TASK GOAL:
Go line by line through the entries and show those that hold the string "Rhodospirillum".

---------- PROVIDED DATA

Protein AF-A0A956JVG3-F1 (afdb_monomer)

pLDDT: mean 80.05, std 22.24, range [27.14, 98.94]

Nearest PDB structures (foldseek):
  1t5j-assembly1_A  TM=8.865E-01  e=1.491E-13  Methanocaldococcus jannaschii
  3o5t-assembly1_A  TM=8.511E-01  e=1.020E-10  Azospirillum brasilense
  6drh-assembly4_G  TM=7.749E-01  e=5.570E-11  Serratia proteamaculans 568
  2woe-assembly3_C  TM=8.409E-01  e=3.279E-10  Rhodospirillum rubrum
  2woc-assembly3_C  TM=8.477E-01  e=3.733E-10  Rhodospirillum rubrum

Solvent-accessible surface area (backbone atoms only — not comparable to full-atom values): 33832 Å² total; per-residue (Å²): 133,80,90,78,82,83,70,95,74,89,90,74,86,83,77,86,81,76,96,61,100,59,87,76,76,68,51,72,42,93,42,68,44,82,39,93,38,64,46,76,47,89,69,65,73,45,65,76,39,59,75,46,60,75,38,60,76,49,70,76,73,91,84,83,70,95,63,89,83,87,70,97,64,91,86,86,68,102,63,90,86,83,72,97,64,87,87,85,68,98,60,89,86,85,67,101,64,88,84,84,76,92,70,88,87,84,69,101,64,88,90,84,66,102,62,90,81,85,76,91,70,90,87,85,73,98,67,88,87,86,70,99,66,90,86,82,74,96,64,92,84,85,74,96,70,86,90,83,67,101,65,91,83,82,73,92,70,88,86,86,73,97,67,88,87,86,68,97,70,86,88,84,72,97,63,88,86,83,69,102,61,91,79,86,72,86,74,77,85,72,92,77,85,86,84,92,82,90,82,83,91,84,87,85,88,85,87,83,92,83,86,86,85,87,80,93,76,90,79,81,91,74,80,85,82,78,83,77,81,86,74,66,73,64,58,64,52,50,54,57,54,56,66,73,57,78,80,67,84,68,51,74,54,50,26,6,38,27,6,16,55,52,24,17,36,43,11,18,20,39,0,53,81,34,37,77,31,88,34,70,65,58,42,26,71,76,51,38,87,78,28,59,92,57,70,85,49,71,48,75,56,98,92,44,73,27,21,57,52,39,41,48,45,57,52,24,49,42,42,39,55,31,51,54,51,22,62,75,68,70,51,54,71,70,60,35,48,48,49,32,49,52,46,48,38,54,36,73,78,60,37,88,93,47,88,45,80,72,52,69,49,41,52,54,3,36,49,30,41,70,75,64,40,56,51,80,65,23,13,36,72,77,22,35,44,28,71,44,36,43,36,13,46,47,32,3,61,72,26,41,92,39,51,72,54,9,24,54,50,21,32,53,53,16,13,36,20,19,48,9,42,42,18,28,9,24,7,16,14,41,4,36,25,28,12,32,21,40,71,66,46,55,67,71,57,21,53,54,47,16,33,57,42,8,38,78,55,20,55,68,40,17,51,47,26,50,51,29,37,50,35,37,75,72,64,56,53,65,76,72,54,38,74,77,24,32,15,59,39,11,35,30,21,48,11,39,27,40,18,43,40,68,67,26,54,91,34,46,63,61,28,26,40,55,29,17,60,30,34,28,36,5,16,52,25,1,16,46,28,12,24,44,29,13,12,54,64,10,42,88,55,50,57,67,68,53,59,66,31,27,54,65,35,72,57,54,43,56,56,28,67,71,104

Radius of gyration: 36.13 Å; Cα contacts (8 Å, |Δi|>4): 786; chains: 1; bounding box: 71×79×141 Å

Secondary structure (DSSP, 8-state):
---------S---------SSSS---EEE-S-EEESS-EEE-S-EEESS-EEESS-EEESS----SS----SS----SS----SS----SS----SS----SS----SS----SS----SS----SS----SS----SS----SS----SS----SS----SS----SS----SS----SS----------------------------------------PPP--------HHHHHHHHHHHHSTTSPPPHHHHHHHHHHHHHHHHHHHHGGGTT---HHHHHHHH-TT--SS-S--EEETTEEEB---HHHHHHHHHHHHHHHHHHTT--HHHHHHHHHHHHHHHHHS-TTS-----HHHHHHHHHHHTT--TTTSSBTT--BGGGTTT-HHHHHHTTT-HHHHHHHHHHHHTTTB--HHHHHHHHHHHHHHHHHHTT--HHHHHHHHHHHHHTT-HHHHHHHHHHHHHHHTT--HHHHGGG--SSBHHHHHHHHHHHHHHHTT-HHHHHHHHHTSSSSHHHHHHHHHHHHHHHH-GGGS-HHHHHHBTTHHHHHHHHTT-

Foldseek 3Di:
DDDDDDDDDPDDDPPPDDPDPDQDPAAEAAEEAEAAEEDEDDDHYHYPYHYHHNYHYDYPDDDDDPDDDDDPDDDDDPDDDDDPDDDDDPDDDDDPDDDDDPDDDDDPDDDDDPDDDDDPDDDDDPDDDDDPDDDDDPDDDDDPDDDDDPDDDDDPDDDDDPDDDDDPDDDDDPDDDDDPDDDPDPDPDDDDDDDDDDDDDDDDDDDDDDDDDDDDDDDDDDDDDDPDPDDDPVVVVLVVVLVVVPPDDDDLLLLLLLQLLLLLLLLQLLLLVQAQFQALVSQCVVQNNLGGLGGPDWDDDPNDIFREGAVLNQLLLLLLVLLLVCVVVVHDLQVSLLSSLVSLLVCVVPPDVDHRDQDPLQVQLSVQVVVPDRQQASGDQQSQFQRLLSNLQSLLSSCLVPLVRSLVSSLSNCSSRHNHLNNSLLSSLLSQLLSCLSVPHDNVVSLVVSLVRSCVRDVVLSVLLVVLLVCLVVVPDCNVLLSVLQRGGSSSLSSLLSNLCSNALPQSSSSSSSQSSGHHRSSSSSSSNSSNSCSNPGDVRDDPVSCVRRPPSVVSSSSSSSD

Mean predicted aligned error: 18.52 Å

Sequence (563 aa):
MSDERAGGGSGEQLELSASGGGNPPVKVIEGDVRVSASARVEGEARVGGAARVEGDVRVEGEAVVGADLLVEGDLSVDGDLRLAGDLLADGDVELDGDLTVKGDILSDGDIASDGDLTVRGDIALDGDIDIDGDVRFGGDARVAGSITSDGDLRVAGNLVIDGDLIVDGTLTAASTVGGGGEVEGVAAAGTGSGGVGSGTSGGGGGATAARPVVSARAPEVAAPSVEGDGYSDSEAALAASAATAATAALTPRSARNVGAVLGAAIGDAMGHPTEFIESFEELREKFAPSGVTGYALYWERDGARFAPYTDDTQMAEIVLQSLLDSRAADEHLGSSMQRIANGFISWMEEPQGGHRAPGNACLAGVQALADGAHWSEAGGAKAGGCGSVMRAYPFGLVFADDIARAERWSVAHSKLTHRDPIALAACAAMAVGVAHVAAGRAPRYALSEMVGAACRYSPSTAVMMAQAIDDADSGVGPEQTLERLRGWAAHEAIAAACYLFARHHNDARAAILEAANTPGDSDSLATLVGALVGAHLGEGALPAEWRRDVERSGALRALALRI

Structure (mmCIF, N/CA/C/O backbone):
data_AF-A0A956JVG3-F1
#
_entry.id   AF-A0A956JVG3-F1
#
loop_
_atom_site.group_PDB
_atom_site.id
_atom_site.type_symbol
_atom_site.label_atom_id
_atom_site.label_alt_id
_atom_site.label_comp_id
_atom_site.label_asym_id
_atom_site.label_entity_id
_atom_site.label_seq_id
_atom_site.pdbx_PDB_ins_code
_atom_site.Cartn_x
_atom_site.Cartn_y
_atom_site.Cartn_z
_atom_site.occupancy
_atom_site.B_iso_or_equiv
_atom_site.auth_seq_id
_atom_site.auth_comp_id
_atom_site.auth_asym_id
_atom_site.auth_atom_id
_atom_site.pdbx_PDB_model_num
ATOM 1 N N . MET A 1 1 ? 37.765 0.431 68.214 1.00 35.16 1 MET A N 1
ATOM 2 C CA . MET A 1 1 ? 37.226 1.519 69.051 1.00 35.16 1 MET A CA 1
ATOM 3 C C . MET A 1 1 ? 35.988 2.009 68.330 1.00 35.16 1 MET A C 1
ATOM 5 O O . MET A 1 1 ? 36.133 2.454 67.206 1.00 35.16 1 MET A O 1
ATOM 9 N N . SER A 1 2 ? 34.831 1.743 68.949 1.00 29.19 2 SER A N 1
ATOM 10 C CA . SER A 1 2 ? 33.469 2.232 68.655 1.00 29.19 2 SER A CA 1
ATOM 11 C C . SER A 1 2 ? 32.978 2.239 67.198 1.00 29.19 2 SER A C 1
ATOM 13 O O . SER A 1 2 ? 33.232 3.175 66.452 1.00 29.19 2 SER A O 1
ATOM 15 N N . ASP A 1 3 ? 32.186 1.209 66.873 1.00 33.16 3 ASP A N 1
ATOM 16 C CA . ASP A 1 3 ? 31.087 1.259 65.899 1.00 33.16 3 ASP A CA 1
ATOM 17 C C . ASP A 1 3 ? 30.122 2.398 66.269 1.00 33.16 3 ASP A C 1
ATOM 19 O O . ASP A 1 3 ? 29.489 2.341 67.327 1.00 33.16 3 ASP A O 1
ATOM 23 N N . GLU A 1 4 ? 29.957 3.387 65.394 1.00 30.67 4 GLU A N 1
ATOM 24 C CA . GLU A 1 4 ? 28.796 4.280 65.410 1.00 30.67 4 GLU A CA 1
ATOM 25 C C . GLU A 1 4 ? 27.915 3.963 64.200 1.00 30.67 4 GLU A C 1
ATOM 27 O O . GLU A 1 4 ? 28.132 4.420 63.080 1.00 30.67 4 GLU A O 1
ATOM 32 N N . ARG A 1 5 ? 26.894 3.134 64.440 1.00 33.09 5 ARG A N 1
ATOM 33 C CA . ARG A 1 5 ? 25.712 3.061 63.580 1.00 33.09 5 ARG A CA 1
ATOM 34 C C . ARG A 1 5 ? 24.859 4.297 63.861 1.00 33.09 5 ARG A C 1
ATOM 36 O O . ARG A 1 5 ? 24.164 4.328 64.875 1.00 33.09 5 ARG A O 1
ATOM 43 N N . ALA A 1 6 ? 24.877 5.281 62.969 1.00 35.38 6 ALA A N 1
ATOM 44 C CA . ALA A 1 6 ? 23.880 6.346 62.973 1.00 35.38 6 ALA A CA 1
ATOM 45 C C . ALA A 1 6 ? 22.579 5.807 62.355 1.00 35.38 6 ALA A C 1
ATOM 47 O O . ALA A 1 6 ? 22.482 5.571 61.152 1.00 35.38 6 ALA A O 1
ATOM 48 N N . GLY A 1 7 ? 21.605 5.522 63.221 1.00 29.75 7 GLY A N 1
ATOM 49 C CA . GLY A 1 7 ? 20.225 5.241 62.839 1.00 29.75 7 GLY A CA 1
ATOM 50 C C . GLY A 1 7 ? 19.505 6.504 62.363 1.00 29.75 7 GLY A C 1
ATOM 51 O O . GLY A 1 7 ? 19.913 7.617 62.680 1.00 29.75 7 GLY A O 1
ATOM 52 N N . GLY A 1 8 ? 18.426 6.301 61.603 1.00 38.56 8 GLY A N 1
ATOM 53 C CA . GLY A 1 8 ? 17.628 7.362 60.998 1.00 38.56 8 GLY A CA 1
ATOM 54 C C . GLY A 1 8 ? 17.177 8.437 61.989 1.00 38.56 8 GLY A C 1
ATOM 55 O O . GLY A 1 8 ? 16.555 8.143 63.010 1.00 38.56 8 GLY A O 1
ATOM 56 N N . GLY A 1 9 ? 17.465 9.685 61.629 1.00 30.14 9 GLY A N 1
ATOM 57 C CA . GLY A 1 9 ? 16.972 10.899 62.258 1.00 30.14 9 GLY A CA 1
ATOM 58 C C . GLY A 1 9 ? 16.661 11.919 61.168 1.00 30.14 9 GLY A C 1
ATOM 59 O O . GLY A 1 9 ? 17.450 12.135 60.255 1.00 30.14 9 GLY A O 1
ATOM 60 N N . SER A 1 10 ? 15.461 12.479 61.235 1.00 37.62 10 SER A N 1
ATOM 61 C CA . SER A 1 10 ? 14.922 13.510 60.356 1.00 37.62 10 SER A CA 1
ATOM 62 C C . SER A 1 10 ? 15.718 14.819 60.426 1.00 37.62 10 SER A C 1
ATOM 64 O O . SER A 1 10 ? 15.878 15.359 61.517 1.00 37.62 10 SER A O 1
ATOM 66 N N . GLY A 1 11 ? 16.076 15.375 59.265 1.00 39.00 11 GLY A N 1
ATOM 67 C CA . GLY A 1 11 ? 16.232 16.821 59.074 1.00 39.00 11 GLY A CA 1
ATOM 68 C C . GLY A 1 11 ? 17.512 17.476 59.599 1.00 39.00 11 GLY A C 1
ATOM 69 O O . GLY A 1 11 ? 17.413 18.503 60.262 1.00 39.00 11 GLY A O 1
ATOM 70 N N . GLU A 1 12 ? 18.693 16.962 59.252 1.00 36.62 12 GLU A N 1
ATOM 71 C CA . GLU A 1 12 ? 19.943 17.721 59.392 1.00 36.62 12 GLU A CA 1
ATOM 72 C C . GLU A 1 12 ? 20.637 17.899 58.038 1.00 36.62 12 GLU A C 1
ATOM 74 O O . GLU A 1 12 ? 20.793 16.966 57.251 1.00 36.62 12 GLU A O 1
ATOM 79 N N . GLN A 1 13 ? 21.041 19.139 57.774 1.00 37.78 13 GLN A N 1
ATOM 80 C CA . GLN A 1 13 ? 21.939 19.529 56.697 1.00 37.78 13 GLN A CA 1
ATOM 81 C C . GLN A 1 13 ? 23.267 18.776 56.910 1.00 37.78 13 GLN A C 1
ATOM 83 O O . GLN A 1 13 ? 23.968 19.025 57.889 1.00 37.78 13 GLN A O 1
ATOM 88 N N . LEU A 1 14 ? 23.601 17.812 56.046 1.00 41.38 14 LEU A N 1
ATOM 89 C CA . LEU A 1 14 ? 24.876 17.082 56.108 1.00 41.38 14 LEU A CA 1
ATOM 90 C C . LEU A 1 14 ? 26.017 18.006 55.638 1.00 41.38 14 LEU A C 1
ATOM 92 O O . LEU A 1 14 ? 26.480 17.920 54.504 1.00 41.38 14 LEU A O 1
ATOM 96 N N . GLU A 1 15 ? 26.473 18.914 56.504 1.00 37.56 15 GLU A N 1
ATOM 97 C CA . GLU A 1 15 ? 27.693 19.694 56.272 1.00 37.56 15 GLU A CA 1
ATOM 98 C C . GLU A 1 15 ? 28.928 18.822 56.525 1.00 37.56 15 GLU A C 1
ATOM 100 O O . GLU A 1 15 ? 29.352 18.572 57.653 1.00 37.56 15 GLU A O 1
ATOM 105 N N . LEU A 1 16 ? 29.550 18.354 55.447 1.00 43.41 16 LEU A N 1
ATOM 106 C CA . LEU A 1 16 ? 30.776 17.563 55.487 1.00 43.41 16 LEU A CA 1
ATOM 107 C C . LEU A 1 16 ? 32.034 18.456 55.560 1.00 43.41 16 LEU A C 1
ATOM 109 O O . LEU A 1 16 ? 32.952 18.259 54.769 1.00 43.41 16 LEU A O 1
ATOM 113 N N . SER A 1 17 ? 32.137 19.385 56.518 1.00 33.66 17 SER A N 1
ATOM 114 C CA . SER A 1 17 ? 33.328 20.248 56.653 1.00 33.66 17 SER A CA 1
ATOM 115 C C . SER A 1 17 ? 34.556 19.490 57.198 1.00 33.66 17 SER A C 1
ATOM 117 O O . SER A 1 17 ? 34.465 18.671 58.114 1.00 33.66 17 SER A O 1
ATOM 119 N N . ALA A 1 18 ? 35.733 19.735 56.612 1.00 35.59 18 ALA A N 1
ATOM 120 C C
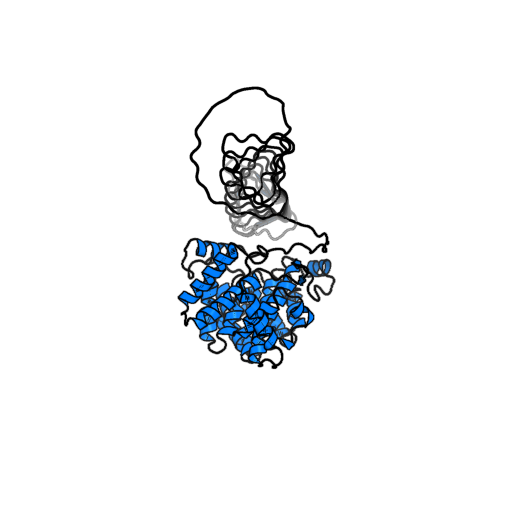A . ALA A 1 18 ? 37.027 19.282 57.124 1.00 35.59 18 ALA A CA 1
ATOM 121 C C . ALA A 1 18 ? 37.955 20.495 57.263 1.00 35.59 18 ALA A C 1
ATOM 123 O O . ALA A 1 18 ? 38.615 20.909 56.314 1.00 35.59 18 ALA A O 1
ATOM 124 N N . SER A 1 19 ? 38.020 21.083 58.459 1.00 34.75 19 SER A N 1
ATOM 125 C CA . SER A 1 19 ? 39.022 22.099 58.782 1.00 34.75 19 SER A CA 1
ATOM 126 C C . SER A 1 19 ? 40.335 21.415 59.184 1.00 34.75 19 SER A C 1
ATOM 128 O O . SER A 1 19 ? 40.560 21.113 60.357 1.00 34.75 19 SER A O 1
ATOM 130 N N . GLY A 1 20 ? 41.209 21.143 58.217 1.00 33.31 20 GLY A N 1
ATOM 131 C CA . GLY A 1 20 ? 42.551 20.624 58.482 1.00 33.31 20 GLY A CA 1
ATOM 132 C C . GLY A 1 20 ? 43.441 20.710 57.249 1.00 33.31 20 GLY A C 1
ATOM 133 O O . GLY A 1 20 ? 43.177 20.045 56.258 1.00 33.31 20 GLY A O 1
ATOM 134 N N . GLY A 1 21 ? 44.490 21.537 57.310 1.00 38.28 21 GLY A N 1
ATOM 135 C CA . GLY A 1 21 ? 45.450 21.740 56.222 1.00 38.28 21 GLY A CA 1
ATOM 136 C C . GLY A 1 21 ? 46.187 20.453 55.840 1.00 38.28 21 GLY A C 1
ATOM 137 O O . GLY A 1 21 ? 47.143 20.052 56.496 1.00 38.28 21 GLY A O 1
ATOM 138 N N . GLY A 1 22 ? 45.728 19.829 54.764 1.00 41.06 22 GLY A N 1
ATOM 139 C CA . GLY A 1 22 ? 46.262 18.640 54.106 1.00 41.06 22 GLY A CA 1
ATOM 140 C C . GLY A 1 22 ? 45.297 18.271 52.978 1.00 41.06 22 GLY A C 1
ATOM 141 O O . GLY A 1 22 ? 44.118 18.595 53.085 1.00 41.06 22 GLY A O 1
ATOM 142 N N . ASN A 1 23 ? 45.786 17.673 51.885 1.00 43.91 23 ASN A N 1
ATOM 143 C CA . ASN A 1 23 ? 44.964 17.319 50.715 1.00 43.91 23 ASN A CA 1
ATOM 144 C C . ASN A 1 23 ? 43.651 16.650 51.186 1.00 43.91 23 ASN A C 1
ATOM 146 O O . ASN A 1 23 ? 43.751 15.660 51.921 1.00 43.91 23 ASN A O 1
ATOM 150 N N . PRO A 1 24 ? 42.460 17.204 50.880 1.00 46.41 24 PRO A N 1
ATOM 151 C CA . PRO A 1 24 ? 41.227 16.756 51.515 1.00 46.41 24 PRO A CA 1
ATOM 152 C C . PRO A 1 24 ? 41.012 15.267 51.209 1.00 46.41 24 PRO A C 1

--------------------

SOLUTION FOR THIS EXERCISE:
  2woe-assembly3_C  TM=8.409E-01  e=3.279E-10  Rhodospirillum rubrum
  2woc-assembly3_C  TM=8.477E-01  e=3.733E-10  Rhodospirillum rubrum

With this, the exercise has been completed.